● PROBLEM DESCRIPTION:
Among the records that follow, find the line with "ATOM 54 C C" and the line with "ATOM 69 O O". Set down those lines and all lines between them exactly, without adding anything.

MATERIAL TO PROCESS START

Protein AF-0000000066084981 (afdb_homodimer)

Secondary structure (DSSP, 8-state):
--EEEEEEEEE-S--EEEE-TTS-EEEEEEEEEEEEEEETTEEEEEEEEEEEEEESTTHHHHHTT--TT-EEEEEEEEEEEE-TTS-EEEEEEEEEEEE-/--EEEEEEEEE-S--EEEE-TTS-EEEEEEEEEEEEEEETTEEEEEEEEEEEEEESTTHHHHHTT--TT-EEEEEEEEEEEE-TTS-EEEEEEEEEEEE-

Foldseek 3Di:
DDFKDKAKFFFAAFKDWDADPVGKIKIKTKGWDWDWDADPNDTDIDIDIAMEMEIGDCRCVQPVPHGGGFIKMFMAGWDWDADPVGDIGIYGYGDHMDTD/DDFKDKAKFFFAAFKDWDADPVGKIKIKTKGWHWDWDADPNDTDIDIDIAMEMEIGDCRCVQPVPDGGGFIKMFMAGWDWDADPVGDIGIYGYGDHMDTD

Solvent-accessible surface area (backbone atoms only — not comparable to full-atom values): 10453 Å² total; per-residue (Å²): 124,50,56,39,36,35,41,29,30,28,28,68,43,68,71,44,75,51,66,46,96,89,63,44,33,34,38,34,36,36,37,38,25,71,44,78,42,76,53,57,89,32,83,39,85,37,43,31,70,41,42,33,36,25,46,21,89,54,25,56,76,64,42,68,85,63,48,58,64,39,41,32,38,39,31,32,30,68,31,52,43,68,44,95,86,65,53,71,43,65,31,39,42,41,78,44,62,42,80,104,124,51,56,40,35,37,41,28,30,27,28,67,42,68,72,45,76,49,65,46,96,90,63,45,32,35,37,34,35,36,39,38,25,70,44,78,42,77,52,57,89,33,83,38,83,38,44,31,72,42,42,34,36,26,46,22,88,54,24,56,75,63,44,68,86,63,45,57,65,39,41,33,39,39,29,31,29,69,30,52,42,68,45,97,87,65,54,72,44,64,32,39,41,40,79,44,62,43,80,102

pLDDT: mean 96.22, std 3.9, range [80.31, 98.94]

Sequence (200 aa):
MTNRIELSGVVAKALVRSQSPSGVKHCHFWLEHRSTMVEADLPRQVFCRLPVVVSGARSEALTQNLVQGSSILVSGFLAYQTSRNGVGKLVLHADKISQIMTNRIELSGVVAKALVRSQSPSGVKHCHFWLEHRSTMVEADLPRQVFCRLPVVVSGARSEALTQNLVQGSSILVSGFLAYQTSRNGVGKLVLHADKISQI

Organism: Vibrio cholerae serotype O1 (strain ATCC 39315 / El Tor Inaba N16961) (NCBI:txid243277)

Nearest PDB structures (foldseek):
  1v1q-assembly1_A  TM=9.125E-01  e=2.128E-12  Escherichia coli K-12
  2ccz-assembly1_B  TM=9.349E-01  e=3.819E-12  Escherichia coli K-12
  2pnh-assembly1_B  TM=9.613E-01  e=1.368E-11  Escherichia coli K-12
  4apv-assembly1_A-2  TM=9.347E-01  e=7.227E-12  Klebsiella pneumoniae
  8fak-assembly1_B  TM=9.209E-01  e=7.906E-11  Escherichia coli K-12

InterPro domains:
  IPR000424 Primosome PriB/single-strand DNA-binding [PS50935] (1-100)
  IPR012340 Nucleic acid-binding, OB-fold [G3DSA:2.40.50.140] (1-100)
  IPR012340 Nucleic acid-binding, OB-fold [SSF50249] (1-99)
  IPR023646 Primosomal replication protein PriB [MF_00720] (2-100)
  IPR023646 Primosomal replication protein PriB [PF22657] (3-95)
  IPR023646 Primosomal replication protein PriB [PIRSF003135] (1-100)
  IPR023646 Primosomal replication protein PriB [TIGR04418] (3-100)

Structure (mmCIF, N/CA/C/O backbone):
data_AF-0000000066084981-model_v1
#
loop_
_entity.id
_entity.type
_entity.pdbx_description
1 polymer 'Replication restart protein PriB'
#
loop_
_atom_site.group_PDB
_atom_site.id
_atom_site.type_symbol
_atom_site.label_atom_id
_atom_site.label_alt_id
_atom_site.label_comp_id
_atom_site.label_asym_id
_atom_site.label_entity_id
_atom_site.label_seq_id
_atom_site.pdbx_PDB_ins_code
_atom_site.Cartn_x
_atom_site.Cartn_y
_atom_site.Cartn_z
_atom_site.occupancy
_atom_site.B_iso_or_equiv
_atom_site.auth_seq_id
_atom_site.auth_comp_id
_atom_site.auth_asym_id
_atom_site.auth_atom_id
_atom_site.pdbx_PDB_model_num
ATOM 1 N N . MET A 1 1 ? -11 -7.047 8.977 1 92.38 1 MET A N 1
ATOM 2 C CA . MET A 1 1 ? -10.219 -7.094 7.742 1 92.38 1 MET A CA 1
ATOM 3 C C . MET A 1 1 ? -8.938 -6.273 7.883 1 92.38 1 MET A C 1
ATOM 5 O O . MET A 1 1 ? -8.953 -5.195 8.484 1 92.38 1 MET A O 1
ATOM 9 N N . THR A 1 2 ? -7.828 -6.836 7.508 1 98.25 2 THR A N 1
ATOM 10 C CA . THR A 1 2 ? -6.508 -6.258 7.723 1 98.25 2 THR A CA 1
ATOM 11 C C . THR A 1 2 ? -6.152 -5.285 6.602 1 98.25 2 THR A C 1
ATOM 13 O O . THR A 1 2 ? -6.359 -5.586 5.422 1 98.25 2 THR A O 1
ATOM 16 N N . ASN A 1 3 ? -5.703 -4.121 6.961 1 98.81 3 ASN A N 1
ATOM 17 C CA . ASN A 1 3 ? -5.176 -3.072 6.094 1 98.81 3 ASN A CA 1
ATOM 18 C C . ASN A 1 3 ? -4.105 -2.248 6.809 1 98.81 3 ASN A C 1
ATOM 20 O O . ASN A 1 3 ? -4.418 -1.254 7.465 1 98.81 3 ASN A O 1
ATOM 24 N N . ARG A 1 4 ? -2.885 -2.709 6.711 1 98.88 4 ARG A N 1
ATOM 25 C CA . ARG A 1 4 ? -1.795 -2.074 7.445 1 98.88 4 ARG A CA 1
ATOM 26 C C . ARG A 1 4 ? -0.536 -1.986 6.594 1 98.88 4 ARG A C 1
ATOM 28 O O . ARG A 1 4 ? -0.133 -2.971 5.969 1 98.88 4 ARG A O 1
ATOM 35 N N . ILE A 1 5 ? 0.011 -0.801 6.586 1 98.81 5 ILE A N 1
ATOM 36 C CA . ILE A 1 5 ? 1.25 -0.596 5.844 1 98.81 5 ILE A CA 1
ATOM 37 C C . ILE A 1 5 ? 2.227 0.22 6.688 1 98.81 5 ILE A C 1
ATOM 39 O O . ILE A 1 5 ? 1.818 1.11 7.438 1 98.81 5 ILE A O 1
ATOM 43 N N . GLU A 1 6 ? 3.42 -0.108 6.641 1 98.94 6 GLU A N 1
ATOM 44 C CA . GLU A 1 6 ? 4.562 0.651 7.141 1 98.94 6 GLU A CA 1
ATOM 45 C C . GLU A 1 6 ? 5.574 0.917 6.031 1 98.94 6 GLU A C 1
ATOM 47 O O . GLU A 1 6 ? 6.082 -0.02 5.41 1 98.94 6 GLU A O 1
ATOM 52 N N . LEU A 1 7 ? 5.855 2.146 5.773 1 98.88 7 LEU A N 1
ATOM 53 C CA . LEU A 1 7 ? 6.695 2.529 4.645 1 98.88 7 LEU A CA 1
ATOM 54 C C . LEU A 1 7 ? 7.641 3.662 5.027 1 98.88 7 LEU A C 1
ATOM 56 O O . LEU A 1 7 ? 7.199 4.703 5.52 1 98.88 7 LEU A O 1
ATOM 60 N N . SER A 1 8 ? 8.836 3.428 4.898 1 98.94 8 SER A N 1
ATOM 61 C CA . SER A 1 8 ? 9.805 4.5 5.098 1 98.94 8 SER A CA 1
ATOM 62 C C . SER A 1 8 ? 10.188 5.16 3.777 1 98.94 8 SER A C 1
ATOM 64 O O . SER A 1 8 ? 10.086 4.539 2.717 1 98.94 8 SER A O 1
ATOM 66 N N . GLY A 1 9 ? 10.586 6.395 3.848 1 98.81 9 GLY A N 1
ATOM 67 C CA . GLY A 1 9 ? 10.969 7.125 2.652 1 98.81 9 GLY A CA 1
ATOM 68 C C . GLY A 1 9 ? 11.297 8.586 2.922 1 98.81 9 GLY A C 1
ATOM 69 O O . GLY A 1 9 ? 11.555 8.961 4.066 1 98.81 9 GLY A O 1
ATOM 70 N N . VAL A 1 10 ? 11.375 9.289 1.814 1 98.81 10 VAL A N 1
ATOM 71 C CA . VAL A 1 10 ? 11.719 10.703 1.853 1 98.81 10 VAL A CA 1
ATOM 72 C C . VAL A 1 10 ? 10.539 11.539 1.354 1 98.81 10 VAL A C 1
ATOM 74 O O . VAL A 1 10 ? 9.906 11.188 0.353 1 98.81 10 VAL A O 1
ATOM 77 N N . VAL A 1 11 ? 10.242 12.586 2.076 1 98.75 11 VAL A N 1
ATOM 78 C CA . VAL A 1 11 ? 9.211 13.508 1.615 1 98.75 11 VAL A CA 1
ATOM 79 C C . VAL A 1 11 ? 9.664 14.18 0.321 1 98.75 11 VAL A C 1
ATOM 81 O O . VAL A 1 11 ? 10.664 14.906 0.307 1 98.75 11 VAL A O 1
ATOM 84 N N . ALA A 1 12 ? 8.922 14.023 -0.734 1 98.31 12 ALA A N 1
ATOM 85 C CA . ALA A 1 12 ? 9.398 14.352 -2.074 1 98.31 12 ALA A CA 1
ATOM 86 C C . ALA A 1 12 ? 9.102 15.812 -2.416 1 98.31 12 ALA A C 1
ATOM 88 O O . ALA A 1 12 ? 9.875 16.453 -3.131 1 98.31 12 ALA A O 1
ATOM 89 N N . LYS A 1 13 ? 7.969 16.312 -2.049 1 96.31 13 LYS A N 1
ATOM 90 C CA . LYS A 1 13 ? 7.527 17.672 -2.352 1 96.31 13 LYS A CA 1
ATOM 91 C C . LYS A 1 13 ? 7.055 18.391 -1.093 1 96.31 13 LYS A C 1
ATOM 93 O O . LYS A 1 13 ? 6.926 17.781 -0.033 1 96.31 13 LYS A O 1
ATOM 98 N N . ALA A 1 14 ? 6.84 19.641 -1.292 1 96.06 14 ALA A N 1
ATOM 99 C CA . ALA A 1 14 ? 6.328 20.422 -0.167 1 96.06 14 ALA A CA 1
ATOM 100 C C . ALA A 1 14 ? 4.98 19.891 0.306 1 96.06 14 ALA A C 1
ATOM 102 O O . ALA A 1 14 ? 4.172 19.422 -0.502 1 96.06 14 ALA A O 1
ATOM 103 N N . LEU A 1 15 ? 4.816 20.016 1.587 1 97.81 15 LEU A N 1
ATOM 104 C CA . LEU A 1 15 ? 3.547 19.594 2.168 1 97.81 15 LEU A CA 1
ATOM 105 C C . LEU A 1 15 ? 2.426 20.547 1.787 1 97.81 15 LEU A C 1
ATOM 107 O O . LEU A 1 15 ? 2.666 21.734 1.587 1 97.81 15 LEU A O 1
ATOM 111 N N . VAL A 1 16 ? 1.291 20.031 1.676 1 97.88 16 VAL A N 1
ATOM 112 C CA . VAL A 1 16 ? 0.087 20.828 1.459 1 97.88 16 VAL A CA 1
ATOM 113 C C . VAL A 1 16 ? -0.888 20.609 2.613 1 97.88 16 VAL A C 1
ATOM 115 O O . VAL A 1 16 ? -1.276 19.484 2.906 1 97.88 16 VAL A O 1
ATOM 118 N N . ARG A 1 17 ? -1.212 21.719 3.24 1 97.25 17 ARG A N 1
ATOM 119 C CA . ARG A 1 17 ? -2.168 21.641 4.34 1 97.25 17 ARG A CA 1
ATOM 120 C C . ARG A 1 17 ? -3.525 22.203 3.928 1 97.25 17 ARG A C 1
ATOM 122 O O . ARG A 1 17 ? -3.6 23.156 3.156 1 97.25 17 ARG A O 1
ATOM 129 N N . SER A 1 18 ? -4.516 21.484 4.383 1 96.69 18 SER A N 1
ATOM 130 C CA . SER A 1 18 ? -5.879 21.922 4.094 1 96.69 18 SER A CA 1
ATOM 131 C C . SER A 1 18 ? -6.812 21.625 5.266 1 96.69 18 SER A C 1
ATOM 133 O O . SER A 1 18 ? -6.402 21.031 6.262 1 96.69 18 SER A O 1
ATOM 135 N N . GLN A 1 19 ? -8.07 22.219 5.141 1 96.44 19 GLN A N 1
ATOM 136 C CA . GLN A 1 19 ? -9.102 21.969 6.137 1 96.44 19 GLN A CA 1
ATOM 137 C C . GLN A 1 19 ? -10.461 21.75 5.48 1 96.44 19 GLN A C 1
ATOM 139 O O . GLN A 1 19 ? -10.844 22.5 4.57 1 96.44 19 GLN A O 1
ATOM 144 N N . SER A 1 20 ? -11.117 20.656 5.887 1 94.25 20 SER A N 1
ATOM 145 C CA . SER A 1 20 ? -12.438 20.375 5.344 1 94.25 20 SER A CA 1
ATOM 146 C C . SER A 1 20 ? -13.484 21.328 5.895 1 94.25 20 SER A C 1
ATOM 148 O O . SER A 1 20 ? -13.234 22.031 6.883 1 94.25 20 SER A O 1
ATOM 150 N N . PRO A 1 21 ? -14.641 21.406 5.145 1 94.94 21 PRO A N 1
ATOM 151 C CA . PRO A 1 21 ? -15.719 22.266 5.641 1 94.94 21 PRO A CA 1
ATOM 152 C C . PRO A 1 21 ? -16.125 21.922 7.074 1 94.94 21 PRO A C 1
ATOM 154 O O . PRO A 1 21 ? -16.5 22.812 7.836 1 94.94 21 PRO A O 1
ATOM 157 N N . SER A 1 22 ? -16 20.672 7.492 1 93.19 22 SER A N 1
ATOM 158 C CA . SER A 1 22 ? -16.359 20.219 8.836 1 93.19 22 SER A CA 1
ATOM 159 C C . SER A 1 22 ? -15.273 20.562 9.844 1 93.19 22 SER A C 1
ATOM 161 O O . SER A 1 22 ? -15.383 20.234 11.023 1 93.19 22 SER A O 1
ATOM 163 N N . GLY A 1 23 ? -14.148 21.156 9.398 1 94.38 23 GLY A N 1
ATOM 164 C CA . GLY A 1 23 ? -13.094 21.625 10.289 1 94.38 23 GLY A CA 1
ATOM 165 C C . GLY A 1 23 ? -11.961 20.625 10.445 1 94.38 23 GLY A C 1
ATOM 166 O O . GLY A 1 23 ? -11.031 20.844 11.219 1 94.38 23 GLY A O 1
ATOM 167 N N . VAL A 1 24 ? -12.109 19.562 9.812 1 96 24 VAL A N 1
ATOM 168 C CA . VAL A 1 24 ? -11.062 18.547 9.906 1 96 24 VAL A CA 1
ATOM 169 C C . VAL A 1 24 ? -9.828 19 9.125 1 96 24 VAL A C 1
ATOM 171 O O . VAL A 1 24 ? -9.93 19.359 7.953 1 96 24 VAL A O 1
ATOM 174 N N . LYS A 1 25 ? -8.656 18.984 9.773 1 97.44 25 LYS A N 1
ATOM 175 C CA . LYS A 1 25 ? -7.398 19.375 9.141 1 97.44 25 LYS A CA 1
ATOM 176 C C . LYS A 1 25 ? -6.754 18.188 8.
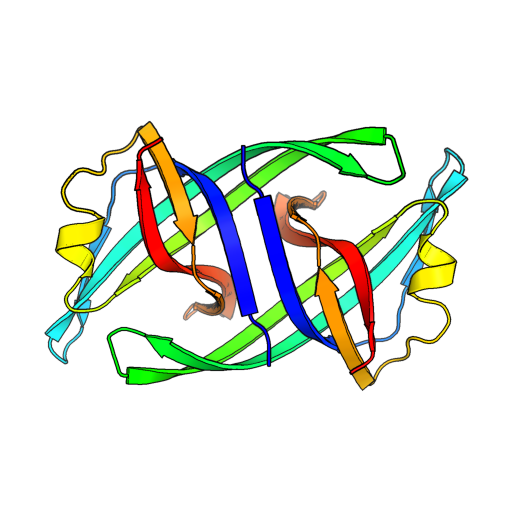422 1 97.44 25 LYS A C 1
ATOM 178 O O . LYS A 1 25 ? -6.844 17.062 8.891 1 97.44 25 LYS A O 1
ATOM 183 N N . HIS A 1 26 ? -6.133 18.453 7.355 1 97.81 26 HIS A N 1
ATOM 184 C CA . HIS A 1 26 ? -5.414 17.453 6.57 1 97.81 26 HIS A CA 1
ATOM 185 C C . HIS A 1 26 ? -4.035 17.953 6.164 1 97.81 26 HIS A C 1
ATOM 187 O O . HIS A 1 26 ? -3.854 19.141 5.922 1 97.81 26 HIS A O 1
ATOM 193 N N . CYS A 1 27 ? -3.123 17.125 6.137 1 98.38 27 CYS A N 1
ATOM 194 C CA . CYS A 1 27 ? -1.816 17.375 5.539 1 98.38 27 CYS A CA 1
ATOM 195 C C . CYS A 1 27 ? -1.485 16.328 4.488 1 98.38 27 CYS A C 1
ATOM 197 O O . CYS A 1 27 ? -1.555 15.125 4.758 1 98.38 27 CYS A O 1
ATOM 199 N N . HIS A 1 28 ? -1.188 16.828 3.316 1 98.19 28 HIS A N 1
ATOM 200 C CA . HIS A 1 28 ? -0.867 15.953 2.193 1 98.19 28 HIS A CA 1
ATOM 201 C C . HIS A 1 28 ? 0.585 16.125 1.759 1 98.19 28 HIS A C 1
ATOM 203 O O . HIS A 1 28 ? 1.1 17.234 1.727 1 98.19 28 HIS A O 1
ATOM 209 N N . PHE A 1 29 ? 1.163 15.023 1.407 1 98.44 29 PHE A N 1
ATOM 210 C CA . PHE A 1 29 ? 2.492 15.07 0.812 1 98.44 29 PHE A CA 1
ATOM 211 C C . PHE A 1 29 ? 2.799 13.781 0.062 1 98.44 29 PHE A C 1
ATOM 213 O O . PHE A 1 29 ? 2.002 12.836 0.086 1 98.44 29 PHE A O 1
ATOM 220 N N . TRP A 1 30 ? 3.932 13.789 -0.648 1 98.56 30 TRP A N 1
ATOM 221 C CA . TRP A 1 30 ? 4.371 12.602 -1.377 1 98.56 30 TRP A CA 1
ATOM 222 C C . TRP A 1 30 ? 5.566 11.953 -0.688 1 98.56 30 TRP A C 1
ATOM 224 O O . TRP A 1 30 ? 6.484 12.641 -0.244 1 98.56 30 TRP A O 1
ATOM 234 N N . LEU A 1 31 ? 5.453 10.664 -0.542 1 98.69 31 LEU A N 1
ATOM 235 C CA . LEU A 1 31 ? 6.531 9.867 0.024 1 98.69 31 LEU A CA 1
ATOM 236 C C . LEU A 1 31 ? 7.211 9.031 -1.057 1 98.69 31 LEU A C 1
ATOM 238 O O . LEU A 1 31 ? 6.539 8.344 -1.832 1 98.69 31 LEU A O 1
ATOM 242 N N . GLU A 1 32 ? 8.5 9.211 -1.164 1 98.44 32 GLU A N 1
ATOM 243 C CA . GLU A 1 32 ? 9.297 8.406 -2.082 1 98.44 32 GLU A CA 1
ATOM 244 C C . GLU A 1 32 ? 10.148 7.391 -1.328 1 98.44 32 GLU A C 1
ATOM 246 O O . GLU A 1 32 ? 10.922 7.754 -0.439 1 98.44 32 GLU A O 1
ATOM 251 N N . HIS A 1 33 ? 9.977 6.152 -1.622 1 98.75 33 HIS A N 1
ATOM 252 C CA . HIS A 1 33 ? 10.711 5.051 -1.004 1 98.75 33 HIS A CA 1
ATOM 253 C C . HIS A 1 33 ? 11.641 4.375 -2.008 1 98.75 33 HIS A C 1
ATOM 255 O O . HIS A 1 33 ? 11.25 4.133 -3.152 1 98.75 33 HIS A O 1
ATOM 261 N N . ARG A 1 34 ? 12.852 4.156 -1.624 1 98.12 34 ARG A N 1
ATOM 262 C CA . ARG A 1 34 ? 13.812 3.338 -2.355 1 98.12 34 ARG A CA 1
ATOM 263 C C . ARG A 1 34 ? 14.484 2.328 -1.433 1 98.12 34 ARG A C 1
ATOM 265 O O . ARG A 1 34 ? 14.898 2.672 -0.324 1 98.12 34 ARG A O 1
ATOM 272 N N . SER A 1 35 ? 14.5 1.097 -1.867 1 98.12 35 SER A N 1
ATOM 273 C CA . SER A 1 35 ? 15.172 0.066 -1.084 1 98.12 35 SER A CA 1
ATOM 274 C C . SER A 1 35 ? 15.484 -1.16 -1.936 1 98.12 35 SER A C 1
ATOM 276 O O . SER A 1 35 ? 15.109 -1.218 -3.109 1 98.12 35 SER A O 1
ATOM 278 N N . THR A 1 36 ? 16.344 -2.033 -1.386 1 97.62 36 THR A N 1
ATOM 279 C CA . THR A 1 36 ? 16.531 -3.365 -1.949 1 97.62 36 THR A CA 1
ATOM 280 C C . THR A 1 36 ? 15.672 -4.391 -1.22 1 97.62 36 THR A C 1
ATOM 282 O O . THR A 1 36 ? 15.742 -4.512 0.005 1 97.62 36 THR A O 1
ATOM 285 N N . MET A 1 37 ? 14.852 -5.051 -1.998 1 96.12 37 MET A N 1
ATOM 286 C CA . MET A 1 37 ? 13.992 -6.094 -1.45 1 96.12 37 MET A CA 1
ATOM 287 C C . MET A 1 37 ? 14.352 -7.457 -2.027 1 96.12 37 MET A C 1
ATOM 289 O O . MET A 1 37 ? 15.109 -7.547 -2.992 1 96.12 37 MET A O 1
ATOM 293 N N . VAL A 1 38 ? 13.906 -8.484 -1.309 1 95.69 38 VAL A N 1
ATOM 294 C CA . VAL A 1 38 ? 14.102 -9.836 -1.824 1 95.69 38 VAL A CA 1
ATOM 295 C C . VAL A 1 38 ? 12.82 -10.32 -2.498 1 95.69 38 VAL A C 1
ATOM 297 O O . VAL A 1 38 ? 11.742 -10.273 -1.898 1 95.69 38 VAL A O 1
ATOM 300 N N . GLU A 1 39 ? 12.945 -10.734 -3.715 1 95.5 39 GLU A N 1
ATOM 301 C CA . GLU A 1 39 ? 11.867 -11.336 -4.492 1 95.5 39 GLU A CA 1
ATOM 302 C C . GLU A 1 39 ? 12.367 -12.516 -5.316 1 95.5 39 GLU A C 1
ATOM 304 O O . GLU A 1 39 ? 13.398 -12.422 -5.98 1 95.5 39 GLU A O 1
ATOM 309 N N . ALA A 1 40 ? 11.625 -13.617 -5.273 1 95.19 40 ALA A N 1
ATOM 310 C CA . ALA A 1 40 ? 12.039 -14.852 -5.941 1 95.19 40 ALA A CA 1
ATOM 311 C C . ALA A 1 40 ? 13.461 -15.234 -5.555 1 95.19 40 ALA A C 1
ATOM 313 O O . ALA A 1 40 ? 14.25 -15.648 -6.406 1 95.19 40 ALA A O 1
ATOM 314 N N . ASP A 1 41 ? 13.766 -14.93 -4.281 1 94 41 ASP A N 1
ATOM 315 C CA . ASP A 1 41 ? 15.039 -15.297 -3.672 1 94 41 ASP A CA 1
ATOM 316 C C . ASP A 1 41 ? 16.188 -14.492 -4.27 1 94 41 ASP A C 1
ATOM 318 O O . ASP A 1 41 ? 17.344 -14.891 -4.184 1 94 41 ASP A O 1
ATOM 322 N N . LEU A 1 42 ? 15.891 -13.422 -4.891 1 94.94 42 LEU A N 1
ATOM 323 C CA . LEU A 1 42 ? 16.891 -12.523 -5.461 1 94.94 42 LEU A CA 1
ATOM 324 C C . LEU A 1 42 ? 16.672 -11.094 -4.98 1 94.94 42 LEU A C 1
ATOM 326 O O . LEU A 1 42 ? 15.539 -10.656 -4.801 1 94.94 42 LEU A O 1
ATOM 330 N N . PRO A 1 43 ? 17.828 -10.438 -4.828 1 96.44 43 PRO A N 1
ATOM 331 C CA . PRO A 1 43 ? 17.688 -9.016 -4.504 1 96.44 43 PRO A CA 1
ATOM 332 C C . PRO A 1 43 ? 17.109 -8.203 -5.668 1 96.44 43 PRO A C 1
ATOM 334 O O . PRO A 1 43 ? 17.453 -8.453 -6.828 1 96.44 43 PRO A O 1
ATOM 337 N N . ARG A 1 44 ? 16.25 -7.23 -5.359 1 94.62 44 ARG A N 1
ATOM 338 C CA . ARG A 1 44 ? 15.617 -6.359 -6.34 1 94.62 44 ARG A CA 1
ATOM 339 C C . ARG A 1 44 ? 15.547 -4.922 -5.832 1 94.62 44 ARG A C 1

MATERIAL TO PROCESS END

● YOUR RESPONSE:
ATOM 54 C C . LEU A 1 7 ? 7.641 3.662 5.027 1 98.88 7 LEU A C 1
ATOM 56 O O . LEU A 1 7 ? 7.199 4.703 5.52 1 98.88 7 LEU A O 1
ATOM 60 N N . SER A 1 8 ? 8.836 3.428 4.898 1 98.94 8 SER A N 1
ATOM 61 C CA . SER A 1 8 ? 9.805 4.5 5.098 1 98.94 8 SER A CA 1
ATOM 62 C C . SER A 1 8 ? 10.188 5.16 3.777 1 98.94 8 SER A C 1
ATOM 64 O O . SER A 1 8 ? 10.086 4.539 2.717 1 98.94 8 SER A O 1
ATOM 66 N N . GLY A 1 9 ? 10.586 6.395 3.848 1 98.81 9 GLY A N 1
ATOM 67 C CA . GLY A 1 9 ? 10.969 7.125 2.652 1 98.81 9 GLY A CA 1
ATOM 68 C C . GLY A 1 9 ? 11.297 8.586 2.922 1 98.81 9 GLY A C 1
ATOM 69 O O . GLY A 1 9 ? 11.555 8.961 4.066 1 98.81 9 GLY A O 1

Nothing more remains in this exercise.